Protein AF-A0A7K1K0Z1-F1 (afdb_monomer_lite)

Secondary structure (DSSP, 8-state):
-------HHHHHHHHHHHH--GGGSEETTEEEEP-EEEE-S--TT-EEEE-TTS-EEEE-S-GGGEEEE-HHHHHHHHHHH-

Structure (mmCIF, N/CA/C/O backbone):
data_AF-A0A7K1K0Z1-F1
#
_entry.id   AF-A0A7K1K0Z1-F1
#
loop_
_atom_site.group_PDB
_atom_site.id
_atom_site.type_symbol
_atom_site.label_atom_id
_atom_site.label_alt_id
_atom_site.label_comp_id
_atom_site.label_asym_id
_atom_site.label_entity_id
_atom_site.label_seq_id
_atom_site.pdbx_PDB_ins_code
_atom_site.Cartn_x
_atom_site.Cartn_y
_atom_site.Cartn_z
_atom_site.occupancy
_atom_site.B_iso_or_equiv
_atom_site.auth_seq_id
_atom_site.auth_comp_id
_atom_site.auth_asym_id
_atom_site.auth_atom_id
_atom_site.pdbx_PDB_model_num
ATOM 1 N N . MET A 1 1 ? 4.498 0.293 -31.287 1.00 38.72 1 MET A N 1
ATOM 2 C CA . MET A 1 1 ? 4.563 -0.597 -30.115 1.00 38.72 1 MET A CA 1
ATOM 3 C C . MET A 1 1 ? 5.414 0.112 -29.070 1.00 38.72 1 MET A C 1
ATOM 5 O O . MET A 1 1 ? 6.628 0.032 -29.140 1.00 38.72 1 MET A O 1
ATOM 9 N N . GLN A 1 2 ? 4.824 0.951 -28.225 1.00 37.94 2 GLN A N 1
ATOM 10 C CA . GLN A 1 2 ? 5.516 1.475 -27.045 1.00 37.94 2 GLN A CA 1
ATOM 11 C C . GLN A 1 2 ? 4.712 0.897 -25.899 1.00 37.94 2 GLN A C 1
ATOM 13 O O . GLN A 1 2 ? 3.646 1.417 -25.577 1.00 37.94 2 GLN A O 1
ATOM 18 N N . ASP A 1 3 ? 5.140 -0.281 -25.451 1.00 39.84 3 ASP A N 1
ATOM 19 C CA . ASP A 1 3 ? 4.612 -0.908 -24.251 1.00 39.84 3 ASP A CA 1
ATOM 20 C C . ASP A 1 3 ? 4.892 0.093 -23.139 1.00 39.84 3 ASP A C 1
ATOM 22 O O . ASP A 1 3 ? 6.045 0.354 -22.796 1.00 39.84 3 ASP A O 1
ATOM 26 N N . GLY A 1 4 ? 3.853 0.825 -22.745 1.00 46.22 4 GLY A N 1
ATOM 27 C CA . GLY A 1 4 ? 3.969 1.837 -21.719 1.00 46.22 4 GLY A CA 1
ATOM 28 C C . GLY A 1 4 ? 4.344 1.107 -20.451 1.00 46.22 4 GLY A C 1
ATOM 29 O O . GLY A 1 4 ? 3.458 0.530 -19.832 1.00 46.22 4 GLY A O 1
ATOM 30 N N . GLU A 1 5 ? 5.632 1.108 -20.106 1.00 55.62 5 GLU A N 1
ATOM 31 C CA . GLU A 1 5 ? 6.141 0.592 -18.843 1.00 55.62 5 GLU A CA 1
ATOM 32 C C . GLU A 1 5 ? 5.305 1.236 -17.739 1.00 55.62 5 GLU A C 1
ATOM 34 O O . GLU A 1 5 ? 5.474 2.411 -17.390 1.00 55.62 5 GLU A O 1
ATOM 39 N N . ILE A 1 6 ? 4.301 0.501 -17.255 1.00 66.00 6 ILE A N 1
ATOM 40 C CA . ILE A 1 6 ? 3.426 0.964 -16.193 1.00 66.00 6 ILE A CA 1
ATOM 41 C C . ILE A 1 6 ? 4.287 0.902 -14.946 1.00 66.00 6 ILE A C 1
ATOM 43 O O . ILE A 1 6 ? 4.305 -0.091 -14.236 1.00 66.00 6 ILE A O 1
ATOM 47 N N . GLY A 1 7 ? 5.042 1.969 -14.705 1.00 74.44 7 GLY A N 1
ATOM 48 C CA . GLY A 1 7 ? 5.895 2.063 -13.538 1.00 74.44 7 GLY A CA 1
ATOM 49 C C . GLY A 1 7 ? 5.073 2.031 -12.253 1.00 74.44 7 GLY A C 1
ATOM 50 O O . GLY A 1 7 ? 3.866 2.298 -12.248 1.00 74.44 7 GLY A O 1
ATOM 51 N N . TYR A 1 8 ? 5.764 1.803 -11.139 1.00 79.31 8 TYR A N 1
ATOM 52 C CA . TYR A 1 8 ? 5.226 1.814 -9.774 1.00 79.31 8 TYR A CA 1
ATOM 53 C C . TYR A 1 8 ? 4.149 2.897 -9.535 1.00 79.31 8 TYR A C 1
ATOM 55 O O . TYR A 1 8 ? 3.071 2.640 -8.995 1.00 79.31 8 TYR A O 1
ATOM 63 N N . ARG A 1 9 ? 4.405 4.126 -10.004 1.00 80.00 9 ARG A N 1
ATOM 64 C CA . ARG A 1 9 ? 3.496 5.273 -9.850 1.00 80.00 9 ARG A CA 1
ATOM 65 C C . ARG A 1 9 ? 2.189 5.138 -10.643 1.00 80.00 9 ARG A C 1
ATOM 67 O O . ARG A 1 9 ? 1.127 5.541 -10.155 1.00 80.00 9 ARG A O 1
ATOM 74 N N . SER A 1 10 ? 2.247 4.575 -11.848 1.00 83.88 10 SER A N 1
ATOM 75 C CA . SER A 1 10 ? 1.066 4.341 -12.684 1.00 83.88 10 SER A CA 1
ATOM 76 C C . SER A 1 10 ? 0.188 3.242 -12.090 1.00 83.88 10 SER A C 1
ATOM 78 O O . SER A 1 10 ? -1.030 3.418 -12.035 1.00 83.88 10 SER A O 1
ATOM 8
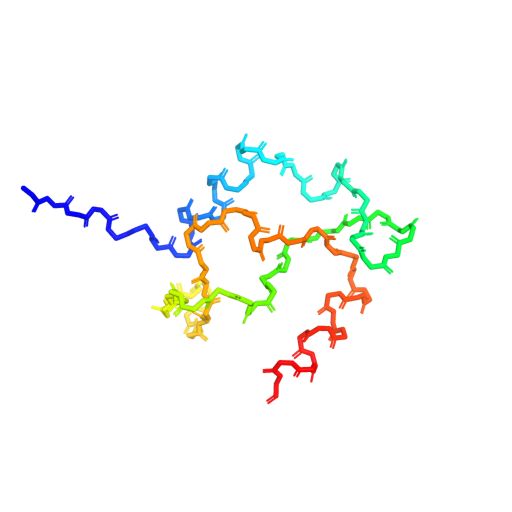0 N N . VAL A 1 11 ? 0.786 2.175 -11.542 1.00 84.88 11 VAL A N 1
ATOM 81 C CA . VAL A 1 11 ? 0.042 1.148 -10.791 1.00 84.88 11 VAL A CA 1
ATOM 82 C C . VAL A 1 11 ? -0.665 1.762 -9.591 1.00 84.88 11 VAL A C 1
ATOM 84 O O . VAL A 1 11 ? -1.869 1.581 -9.447 1.00 84.88 11 VAL A O 1
ATOM 87 N N . HIS A 1 12 ? 0.028 2.556 -8.770 1.00 81.56 12 HIS A N 1
ATOM 88 C CA . HIS A 1 12 ? -0.593 3.223 -7.618 1.00 81.56 12 HIS A CA 1
ATOM 89 C C . HIS A 1 12 ? -1.759 4.140 -8.015 1.00 81.56 12 HIS A C 1
ATOM 91 O O . HIS A 1 12 ? -2.769 4.212 -7.309 1.00 81.56 12 HIS A O 1
ATOM 97 N N . SER A 1 13 ? -1.647 4.829 -9.152 1.00 84.31 13 SER A N 1
ATOM 98 C CA . SER A 1 13 ? -2.723 5.679 -9.675 1.00 84.31 13 SER A CA 1
ATOM 99 C C . SER A 1 13 ? -3.919 4.844 -10.142 1.00 84.31 13 SER A C 1
ATOM 101 O O . SER A 1 13 ? -5.058 5.137 -9.778 1.00 84.31 13 SER A O 1
ATOM 103 N N . ARG A 1 14 ? -3.666 3.755 -10.878 1.00 86.75 14 ARG A N 1
ATOM 104 C CA . AR
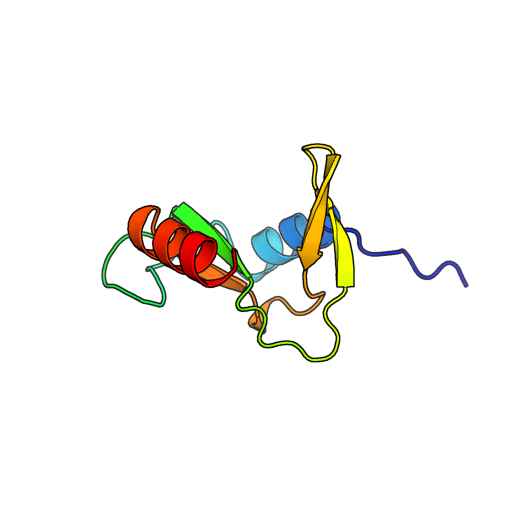G A 1 14 ? -4.694 2.810 -11.338 1.00 86.75 14 ARG A CA 1
ATOM 105 C C . ARG A 1 14 ? -5.380 2.104 -10.171 1.00 86.75 14 ARG A C 1
ATOM 107 O O . ARG A 1 14 ? -6.602 2.012 -10.146 1.00 86.75 14 ARG A O 1
ATOM 114 N N . LEU A 1 15 ? -4.614 1.667 -9.177 1.00 86.25 15 LEU A N 1
ATOM 115 C CA . LEU A 1 15 ? -5.110 1.048 -7.955 1.00 86.25 15 LEU A CA 1
ATOM 116 C C . LEU A 1 15 ? -6.081 1.978 -7.226 1.00 86.25 15 LEU A C 1
ATOM 118 O O . LEU A 1 15 ? -7.174 1.557 -6.864 1.00 86.25 15 LEU A O 1
ATOM 122 N N . ARG A 1 16 ? -5.727 3.260 -7.077 1.00 85.38 16 ARG A N 1
ATOM 123 C CA . ARG A 1 16 ? -6.621 4.268 -6.488 1.00 85.38 16 ARG A CA 1
ATOM 124 C C . ARG A 1 16 ? -7.878 4.507 -7.320 1.00 85.38 16 ARG A C 1
ATOM 126 O O . ARG A 1 16 ? -8.920 4.770 -6.735 1.00 85.38 16 ARG A O 1
ATOM 133 N N . ALA A 1 17 ? -7.802 4.416 -8.646 1.00 87.06 17 ALA A N 1
ATOM 134 C CA . ALA A 1 17 ? -8.971 4.554 -9.514 1.00 87.06 17 ALA A CA 1
ATOM 135 C C . ALA A 1 17 ? -9.921 3.344 -9.424 1.00 87.06 17 ALA A C 1
ATOM 137 O O . ALA A 1 17 ? -11.133 3.523 -9.436 1.00 87.06 17 ALA A O 1
ATOM 138 N N . ILE A 1 18 ? -9.378 2.127 -9.306 1.00 87.75 18 ILE A N 1
ATOM 139 C CA . ILE A 1 18 ? -10.157 0.878 -9.261 1.00 87.75 18 ILE A CA 1
ATOM 140 C C . ILE A 1 18 ? -10.713 0.616 -7.860 1.00 87.75 18 ILE A C 1
ATOM 142 O O . ILE A 1 18 ? -11.896 0.339 -7.697 1.00 87.75 18 ILE A O 1
ATOM 146 N N . LYS A 1 19 ? -9.849 0.676 -6.844 1.00 83.62 19 LYS A N 1
ATOM 147 C CA . LYS A 1 19 ? -10.178 0.324 -5.457 1.00 83.62 19 LYS A CA 1
ATOM 148 C C . LYS A 1 19 ? -10.577 1.534 -4.610 1.00 83.62 19 LYS A C 1
ATOM 150 O O . LYS A 1 19 ? -11.083 1.378 -3.503 1.00 83.62 19 LYS A O 1
ATOM 155 N N . GLY A 1 20 ? -10.350 2.750 -5.094 1.00 85.00 20 GLY A N 1
ATOM 156 C CA . GLY A 1 20 ? -10.498 3.951 -4.280 1.00 85.00 20 GLY A CA 1
ATOM 157 C C . GLY A 1 20 ? -9.320 4.149 -3.323 1.00 85.00 20 GLY A C 1
ATOM 158 O O . GLY A 1 20 ? -8.258 3.524 -3.425 1.00 85.00 20 GLY A O 1
ATOM 159 N N . THR A 1 21 ? -9.486 5.056 -2.365 1.00 85.56 21 THR A N 1
ATOM 160 C CA . THR A 1 21 ? -8.443 5.328 -1.367 1.00 85.56 21 THR A CA 1
ATOM 161 C C . THR A 1 21 ? -8.364 4.203 -0.336 1.00 85.56 21 THR A C 1
ATOM 163 O O . THR A 1 21 ? -9.394 3.741 0.140 1.00 85.56 21 THR A O 1
ATOM 166 N N . ALA A 1 22 ? -7.150 3.811 0.074 1.00 86.12 22 ALA A N 1
ATOM 167 C CA . ALA A 1 22 ? -6.959 2.795 1.118 1.00 86.12 22 ALA A CA 1
ATOM 168 C C . ALA A 1 22 ? -7.691 3.162 2.417 1.00 86.12 22 ALA A C 1
ATOM 170 O O . ALA A 1 22 ? -8.254 2.306 3.077 1.00 86.12 22 ALA A O 1
ATOM 171 N N . ARG A 1 23 ? -7.758 4.459 2.745 1.00 86.12 23 ARG A N 1
ATOM 172 C CA . ARG A 1 23 ? -8.522 4.971 3.892 1.00 86.12 23 ARG A CA 1
ATOM 173 C C . ARG A 1 23 ? -10.023 4.722 3.825 1.00 86.12 23 ARG A C 1
ATOM 175 O O . ARG A 1 23 ? -10.659 4.747 4.868 1.00 86.12 23 ARG A O 1
ATOM 182 N N . GLY A 1 24 ? -10.590 4.526 2.641 1.00 84.75 24 GLY A N 1
ATOM 183 C CA . GLY A 1 24 ? -11.987 4.130 2.493 1.00 84.75 24 GLY A CA 1
ATOM 184 C C . GLY A 1 24 ? -12.219 2.634 2.707 1.00 84.75 24 GLY A C 1
ATOM 185 O O . GLY A 1 24 ? -13.365 2.210 2.651 1.00 84.75 24 GLY A O 1
ATOM 186 N N . GLN A 1 25 ? -11.159 1.847 2.919 1.00 87.56 25 GLN A N 1
ATOM 187 C CA . GLN A 1 25 ? -11.232 0.400 3.067 1.00 87.56 25 GLN A CA 1
ATOM 188 C C . GLN A 1 25 ? -10.834 -0.060 4.469 1.00 87.56 25 GLN A C 1
ATOM 190 O O . GLN A 1 25 ? -10.080 0.597 5.198 1.00 87.56 25 GLN A O 1
ATOM 195 N N . GLU A 1 26 ? -11.342 -1.230 4.826 1.00 90.25 26 GLU A N 1
ATOM 196 C CA . GLU A 1 26 ? -10.954 -1.969 6.019 1.00 90.25 26 GLU A CA 1
ATOM 197 C C . GLU A 1 26 ? -9.635 -2.709 5.766 1.00 90.25 26 GLU A C 1
ATOM 199 O O . GLU A 1 26 ? -9.283 -3.043 4.632 1.00 90.25 26 GLU A O 1
ATOM 204 N N . CYS A 1 27 ? -8.849 -2.907 6.819 1.00 91.75 27 CYS A N 1
ATOM 205 C CA . CYS A 1 27 ? -7.563 -3.574 6.709 1.00 91.75 27 CYS A CA 1
ATOM 206 C C . CYS A 1 27 ? -7.764 -5.071 6.437 1.00 91.75 27 CYS A C 1
ATOM 208 O O . CYS A 1 27 ? -8.433 -5.765 7.189 1.00 91.75 27 CYS A O 1
ATOM 210 N N . ALA A 1 28 ? -7.102 -5.604 5.410 1.00 88.44 28 ALA A N 1
ATOM 211 C CA . ALA A 1 28 ? -7.248 -7.012 5.027 1.00 88.44 28 ALA A CA 1
ATOM 212 C C . ALA A 1 28 ? -6.851 -8.001 6.145 1.00 88.44 28 ALA A C 1
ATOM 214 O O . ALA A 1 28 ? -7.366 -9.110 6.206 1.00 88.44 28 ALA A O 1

## Description of the task
Both the line above containing "ATOM 104 C CA . AR" and the line containing "ATOM 147 C CA" belong in the copy, along with every line between them; print these exactly and omit the pictures.

## Solution to the exercise
ATOM 104 C CA . AR
G A 1 14 ? -4.694 2.810 -11.338 1.00 86.75 14 ARG A CA 1
ATOM 105 C C . ARG A 1 14 ? -5.380 2.104 -10.171 1.00 86.75 14 ARG A C 1
ATOM 107 O O . ARG A 1 14 ? -6.602 2.012 -10.146 1.00 86.75 14 ARG A O 1
ATOM 114 N N . LEU A 1 15 ? -4.614 1.667 -9.177 1.00 86.25 15 LEU A N 1
ATOM 115 C CA . LEU A 1 15 ? -5.110 1.048 -7.955 1.00 86.25 15 LEU A CA 1
ATOM 116 C C . LEU A 1 15 ? -6.081 1.978 -7.226 1.00 86.25 15 LEU A C 1
ATOM 118 O O . LEU A 1 15 ? -7.174 1.557 -6.864 1.00 86.25 15 LEU A O 1
ATOM 122 N N . ARG A 1 16 ? -5.727 3.260 -7.077 1.00 85.38 16 ARG A N 1
ATOM 123 C CA . ARG A 1 16 ? -6.621 4.268 -6.488 1.00 85.38 16 ARG A CA 1
ATOM 124 C C . ARG A 1 16 ? -7.878 4.507 -7.320 1.00 85.38 16 ARG A C 1
ATOM 126 O O . ARG A 1 16 ? -8.920 4.770 -6.735 1.00 85.38 16 ARG A O 1
ATOM 133 N N . ALA A 1 17 ? -7.802 4.416 -8.646 1.00 87.06 17 ALA A N 1
ATOM 134 C CA . ALA A 1 17 ? -8.971 4.554 -9.514 1.00 87.06 17 ALA A CA 1
ATOM 135 C C . ALA A 1 17 ? -9.921 3.344 -9.424 1.00 87.06 17 ALA A C 1
ATOM 137 O O . ALA A 1 17 ? -11.133 3.523 -9.436 1.00 87.06 17 ALA A O 1
ATOM 138 N N . ILE A 1 18 ? -9.378 2.127 -9.306 1.00 87.75 18 ILE A N 1
ATOM 139 C CA . ILE A 1 18 ? -10.157 0.878 -9.261 1.00 87.75 18 ILE A CA 1
ATOM 140 C C . ILE A 1 18 ? -10.713 0.616 -7.860 1.00 87.75 18 ILE A C 1
ATOM 142 O O . ILE A 1 18 ? -11.896 0.339 -7.697 1.00 87.75 18 ILE A O 1
ATOM 146 N N . LYS A 1 19 ? -9.849 0.676 -6.844 1.00 83.62 19 LYS A N 1
ATOM 147 C CA . LYS A 1 19 ? -10.178 0.324 -5.457 1.00 83.62 19 LYS A CA 1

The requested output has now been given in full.